==== Dataset content

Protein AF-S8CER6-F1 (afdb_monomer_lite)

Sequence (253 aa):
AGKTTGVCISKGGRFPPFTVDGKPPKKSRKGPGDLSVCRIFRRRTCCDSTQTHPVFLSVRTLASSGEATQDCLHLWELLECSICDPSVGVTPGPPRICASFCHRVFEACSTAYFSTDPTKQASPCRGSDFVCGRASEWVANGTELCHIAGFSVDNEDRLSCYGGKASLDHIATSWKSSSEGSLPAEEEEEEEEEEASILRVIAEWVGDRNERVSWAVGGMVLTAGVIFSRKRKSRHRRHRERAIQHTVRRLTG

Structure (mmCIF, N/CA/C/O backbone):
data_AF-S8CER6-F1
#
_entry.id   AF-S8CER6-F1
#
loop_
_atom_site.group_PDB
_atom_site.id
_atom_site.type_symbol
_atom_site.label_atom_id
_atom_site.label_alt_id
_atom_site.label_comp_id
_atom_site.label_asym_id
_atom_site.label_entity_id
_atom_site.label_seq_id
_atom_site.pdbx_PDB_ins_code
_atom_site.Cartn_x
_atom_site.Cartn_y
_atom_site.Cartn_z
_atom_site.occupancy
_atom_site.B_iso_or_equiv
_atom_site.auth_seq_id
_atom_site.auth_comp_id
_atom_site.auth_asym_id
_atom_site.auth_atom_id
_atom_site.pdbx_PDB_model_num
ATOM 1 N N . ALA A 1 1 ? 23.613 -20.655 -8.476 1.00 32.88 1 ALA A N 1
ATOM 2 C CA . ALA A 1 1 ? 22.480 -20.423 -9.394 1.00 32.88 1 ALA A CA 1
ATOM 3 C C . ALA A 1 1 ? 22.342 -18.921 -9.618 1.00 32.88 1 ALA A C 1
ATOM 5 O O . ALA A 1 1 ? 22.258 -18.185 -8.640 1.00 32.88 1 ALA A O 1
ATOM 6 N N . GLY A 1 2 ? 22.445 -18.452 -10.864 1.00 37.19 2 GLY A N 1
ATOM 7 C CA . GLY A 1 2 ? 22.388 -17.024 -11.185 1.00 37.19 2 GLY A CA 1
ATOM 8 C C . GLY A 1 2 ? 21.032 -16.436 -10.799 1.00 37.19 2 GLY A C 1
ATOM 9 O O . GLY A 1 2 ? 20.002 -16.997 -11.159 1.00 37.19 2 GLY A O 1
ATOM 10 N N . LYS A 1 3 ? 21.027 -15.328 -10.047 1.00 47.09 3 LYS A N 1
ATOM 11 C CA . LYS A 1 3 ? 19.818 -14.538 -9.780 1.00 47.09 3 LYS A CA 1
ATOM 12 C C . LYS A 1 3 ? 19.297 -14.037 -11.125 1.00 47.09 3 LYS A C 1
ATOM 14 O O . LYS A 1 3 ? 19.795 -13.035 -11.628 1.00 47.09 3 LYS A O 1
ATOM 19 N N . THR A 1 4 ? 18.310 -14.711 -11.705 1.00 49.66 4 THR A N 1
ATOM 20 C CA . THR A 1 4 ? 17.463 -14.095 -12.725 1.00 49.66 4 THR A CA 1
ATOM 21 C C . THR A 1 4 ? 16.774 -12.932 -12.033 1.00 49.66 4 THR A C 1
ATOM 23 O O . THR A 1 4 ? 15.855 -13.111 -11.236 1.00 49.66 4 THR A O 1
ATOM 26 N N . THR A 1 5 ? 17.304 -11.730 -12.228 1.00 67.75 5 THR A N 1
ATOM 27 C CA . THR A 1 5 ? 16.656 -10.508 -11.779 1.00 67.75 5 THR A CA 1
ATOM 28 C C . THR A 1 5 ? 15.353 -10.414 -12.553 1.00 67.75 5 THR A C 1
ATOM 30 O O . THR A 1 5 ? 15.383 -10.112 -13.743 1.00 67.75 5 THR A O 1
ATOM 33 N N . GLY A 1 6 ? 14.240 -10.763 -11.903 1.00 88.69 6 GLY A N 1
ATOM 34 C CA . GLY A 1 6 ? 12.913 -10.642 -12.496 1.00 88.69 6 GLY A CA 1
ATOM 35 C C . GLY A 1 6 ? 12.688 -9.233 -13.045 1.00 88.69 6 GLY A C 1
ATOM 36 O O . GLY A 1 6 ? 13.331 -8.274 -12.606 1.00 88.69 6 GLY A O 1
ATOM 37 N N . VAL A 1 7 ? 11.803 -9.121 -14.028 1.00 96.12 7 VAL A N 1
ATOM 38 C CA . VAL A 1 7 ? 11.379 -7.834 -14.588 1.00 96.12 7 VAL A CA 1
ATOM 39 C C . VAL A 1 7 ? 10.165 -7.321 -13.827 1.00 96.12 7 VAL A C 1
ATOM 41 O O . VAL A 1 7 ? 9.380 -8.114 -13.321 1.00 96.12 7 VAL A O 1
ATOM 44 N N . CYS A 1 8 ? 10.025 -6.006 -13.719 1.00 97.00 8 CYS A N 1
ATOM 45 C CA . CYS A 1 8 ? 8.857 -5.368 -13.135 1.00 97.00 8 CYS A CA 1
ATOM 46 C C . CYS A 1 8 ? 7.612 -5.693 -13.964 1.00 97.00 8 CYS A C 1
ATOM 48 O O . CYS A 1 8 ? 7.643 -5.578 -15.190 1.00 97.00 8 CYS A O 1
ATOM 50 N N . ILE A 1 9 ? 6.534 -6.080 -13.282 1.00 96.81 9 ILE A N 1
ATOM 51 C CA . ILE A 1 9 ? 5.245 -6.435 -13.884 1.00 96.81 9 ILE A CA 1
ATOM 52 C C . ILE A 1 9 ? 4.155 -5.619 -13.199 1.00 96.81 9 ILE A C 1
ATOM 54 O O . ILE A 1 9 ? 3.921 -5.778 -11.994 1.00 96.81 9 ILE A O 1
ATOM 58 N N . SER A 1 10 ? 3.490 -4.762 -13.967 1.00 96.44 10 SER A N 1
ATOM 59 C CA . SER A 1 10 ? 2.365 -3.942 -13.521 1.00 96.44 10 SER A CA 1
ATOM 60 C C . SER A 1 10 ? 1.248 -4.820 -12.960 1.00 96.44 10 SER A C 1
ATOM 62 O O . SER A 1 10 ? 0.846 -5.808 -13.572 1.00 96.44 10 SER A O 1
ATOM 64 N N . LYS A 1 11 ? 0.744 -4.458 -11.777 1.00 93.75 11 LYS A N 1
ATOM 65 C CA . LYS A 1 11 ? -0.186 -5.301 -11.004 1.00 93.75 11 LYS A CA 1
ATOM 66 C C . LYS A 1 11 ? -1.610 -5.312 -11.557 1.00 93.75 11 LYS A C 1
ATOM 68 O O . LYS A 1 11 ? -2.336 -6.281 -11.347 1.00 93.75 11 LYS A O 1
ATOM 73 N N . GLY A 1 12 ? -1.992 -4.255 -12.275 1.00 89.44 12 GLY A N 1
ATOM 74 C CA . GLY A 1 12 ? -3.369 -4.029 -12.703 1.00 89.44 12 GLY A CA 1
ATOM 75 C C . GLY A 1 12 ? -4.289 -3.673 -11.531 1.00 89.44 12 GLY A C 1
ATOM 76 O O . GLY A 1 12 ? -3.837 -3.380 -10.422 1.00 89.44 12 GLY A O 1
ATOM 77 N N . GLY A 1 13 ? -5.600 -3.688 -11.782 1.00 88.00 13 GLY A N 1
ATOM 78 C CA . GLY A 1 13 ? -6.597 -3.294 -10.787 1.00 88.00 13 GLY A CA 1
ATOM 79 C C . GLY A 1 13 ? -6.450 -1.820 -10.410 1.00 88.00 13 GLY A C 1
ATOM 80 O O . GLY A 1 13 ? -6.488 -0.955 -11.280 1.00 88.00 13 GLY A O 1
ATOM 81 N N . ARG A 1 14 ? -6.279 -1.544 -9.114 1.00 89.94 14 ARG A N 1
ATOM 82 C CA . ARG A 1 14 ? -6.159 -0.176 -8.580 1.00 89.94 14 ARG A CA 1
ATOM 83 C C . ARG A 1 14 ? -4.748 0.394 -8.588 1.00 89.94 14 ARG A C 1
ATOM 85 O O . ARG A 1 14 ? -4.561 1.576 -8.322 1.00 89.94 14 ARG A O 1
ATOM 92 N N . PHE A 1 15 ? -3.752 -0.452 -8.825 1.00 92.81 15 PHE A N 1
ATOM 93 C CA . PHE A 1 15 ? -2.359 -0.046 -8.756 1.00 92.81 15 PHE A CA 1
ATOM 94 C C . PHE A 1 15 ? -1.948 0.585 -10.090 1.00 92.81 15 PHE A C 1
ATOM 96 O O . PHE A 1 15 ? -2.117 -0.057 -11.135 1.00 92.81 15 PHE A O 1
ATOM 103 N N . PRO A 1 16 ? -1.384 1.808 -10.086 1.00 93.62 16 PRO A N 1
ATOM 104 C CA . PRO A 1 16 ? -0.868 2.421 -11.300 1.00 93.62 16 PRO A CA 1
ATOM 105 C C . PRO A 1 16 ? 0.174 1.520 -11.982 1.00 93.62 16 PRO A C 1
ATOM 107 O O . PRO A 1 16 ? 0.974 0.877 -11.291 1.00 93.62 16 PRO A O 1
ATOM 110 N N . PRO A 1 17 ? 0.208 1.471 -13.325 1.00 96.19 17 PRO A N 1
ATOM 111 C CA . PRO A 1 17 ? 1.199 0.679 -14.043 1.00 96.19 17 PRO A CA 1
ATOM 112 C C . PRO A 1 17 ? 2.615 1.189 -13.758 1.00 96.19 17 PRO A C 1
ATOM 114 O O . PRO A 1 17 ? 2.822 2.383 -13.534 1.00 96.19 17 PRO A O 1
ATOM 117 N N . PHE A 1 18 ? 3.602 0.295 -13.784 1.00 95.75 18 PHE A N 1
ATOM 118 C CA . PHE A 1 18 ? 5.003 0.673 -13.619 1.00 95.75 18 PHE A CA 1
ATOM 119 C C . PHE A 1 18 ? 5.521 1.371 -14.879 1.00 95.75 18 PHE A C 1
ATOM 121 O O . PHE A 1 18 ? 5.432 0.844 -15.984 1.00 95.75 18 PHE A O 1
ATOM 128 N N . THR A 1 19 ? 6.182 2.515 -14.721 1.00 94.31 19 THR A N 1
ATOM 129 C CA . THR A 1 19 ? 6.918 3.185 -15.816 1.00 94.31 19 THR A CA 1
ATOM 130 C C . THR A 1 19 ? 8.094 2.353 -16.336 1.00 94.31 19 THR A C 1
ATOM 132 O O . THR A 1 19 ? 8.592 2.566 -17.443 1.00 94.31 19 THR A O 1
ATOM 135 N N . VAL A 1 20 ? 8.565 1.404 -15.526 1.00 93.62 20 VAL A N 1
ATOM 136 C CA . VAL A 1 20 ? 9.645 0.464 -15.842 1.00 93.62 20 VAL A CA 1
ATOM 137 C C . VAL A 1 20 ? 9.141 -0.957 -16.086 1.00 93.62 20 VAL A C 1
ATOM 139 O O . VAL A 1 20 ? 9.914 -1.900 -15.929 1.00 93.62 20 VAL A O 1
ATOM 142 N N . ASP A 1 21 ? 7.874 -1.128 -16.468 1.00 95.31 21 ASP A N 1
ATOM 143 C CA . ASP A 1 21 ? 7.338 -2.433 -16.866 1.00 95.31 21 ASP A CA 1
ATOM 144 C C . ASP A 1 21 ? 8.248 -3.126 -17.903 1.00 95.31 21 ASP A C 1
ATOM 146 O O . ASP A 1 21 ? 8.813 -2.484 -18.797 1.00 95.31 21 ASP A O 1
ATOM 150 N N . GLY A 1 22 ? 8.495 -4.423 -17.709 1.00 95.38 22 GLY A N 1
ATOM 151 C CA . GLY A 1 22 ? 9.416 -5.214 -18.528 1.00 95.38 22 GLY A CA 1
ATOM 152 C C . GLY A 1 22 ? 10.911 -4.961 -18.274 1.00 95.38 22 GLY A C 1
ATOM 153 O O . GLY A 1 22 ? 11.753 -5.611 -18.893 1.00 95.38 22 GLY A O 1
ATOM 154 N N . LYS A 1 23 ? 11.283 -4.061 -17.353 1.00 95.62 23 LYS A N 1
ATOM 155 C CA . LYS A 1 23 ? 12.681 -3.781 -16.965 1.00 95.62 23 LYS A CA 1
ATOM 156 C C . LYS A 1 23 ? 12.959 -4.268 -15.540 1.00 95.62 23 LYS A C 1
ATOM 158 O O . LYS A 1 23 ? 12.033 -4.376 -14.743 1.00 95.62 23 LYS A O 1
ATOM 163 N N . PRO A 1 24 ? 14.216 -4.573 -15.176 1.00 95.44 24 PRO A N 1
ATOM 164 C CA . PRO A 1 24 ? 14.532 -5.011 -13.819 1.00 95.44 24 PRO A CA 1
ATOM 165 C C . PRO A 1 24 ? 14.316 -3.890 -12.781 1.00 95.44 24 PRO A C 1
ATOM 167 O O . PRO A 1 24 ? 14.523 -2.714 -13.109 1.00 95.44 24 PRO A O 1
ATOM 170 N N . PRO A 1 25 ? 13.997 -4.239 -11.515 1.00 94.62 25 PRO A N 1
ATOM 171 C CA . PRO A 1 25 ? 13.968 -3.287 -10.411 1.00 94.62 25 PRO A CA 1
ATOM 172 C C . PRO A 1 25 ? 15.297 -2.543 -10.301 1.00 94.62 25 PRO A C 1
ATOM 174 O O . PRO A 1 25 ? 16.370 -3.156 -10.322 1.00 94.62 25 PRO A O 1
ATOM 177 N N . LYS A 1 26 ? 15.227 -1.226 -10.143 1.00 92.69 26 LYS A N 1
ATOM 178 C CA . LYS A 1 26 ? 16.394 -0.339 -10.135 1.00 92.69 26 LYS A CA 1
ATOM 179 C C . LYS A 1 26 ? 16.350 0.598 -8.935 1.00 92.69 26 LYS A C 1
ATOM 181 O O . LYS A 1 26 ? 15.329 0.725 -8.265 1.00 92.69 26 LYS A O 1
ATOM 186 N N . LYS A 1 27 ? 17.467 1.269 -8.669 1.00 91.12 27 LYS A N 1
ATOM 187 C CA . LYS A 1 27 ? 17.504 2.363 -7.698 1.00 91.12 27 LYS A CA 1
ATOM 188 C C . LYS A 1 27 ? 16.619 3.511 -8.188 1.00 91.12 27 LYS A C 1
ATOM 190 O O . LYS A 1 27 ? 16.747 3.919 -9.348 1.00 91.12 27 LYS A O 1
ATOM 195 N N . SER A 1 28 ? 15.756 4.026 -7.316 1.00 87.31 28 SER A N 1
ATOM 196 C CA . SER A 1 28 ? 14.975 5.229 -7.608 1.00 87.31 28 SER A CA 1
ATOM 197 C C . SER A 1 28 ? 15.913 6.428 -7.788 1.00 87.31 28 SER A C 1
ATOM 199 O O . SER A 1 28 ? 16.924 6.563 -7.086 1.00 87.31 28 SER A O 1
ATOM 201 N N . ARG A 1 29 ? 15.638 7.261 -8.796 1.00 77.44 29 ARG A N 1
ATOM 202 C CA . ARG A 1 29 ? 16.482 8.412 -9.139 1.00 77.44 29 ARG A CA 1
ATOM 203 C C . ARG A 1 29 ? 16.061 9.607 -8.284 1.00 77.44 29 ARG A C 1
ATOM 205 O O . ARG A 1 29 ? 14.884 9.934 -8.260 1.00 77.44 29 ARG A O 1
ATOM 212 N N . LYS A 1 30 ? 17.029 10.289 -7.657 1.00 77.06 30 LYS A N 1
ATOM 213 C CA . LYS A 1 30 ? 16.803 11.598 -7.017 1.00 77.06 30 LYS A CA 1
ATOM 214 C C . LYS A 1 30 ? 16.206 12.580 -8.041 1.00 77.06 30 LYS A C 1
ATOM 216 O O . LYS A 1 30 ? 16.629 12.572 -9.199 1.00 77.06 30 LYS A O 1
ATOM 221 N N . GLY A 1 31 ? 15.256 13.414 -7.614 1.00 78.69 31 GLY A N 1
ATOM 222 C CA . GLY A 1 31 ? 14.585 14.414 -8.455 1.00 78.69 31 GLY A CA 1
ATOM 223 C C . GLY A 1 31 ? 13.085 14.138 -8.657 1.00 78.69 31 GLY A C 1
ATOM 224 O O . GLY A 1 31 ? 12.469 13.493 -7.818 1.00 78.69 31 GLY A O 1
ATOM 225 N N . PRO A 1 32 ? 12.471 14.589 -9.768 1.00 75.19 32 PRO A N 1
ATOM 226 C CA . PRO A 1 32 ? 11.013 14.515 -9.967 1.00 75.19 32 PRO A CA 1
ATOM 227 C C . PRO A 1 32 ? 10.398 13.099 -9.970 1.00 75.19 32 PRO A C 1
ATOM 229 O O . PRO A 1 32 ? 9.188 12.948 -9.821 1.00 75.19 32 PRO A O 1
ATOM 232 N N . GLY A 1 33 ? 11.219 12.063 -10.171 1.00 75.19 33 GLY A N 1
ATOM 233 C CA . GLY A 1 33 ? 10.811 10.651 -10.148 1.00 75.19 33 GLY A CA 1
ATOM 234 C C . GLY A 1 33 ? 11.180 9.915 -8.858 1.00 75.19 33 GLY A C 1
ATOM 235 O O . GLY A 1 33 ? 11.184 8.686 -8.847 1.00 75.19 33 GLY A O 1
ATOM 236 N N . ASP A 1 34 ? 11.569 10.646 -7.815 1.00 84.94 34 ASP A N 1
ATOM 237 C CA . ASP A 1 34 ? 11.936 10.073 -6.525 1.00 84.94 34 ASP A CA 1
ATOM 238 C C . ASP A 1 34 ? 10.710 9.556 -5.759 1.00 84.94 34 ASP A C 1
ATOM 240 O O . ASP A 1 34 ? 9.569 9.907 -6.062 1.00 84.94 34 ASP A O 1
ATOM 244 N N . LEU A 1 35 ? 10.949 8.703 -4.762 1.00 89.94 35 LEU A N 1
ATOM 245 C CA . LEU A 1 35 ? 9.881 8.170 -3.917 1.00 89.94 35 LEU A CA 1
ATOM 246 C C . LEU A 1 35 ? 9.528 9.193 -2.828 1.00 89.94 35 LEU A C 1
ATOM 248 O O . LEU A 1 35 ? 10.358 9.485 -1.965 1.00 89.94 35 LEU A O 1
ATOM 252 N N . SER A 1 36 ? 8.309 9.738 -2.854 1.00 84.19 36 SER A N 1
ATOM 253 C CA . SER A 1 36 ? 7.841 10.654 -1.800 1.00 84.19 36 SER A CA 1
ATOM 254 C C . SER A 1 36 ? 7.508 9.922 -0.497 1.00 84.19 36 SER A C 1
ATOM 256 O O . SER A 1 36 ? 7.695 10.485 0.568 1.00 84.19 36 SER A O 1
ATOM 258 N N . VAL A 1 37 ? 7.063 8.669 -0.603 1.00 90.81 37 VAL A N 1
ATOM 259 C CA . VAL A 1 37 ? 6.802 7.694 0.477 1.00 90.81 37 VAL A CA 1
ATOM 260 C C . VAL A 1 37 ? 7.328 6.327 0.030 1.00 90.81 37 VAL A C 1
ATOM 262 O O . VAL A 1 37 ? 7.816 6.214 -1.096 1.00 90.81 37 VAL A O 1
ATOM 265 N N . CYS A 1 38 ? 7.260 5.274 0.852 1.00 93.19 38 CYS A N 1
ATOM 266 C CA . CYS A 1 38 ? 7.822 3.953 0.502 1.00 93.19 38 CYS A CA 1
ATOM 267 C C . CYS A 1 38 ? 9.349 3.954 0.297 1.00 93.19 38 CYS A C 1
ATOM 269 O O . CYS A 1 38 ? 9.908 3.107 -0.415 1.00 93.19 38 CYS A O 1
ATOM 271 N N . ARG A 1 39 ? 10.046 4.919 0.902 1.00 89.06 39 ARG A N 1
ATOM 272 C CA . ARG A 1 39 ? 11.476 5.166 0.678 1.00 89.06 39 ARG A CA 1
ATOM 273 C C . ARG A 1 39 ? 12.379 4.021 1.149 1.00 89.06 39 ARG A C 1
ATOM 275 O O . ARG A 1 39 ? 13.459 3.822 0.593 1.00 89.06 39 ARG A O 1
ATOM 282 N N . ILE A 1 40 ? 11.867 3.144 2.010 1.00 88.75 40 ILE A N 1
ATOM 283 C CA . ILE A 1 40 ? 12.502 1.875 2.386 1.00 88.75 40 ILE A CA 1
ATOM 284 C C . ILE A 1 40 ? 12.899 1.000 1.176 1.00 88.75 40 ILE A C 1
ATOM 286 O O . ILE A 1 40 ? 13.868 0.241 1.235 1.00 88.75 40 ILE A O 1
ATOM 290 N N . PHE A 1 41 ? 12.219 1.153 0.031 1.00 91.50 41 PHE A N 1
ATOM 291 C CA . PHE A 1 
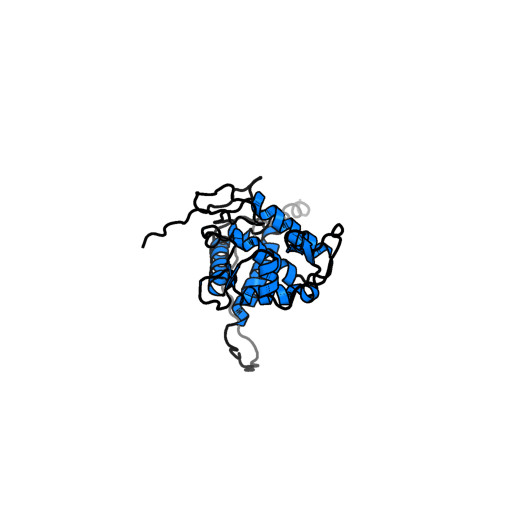41 ? 12.511 0.427 -1.212 1.00 91.50 41 PHE A CA 1
ATOM 292 C C . PHE A 1 41 ? 13.386 1.200 -2.209 1.00 91.50 41 PHE A C 1
ATOM 294 O O . PHE A 1 41 ? 13.736 0.686 -3.276 1.00 91.50 41 PHE A O 1
ATOM 301 N N . ARG A 1 42 ? 13.811 2.422 -1.877 1.00 89.12 42 ARG A N 1
ATOM 302 C CA . ARG A 1 42 ? 14.510 3.360 -2.774 1.00 89.12 42 ARG A CA 1
ATOM 303 C C . ARG A 1 42 ? 15.733 2.773 -3.472 1.00 89.12 42 ARG A C 1
ATOM 305 O O . ARG A 1 42 ? 16.036 3.138 -4.610 1.00 89.12 42 ARG A O 1
ATOM 312 N N . ARG A 1 43 ? 16.456 1.859 -2.820 1.00 87.25 43 ARG A N 1
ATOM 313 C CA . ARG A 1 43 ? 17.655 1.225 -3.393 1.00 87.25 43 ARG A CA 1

========

» **Task description**:
Your answer should be the lines above from the one containing "ATOM 3 C C ." through the one containing "ATOM 10 N N", copied exactly and with both ends kept.

» **Response to the task**:
ATOM 3 C C . ALA A 1 1 ? 22.342 -18.921 -9.618 1.00 32.88 1 ALA A C 1
ATOM 5 O O . ALA A 1 1 ? 22.258 -18.185 -8.640 1.00 32.88 1 ALA A O 1
ATOM 6 N N . GLY A 1 2 ? 22.445 -18.452 -10.864 1.00 37.19 2 GLY A N 1
ATOM 7 C CA . GLY A 1 2 ? 22.388 -17.024 -11.185 1.00 37.19 2 GLY A CA 1
ATOM 8 C C . GLY A 1 2 ? 21.032 -16.436 -10.799 1.00 37.19 2 GLY A C 1
ATOM 9 O O . GLY A 1 2 ? 20.002 -16.997 -11.159 1.00 37.19 2 GLY A O 1
ATOM 10 N N . LYS A 1 3 ? 21.027 -15.328 -10.047 1.00 47.09 3 LYS A N 1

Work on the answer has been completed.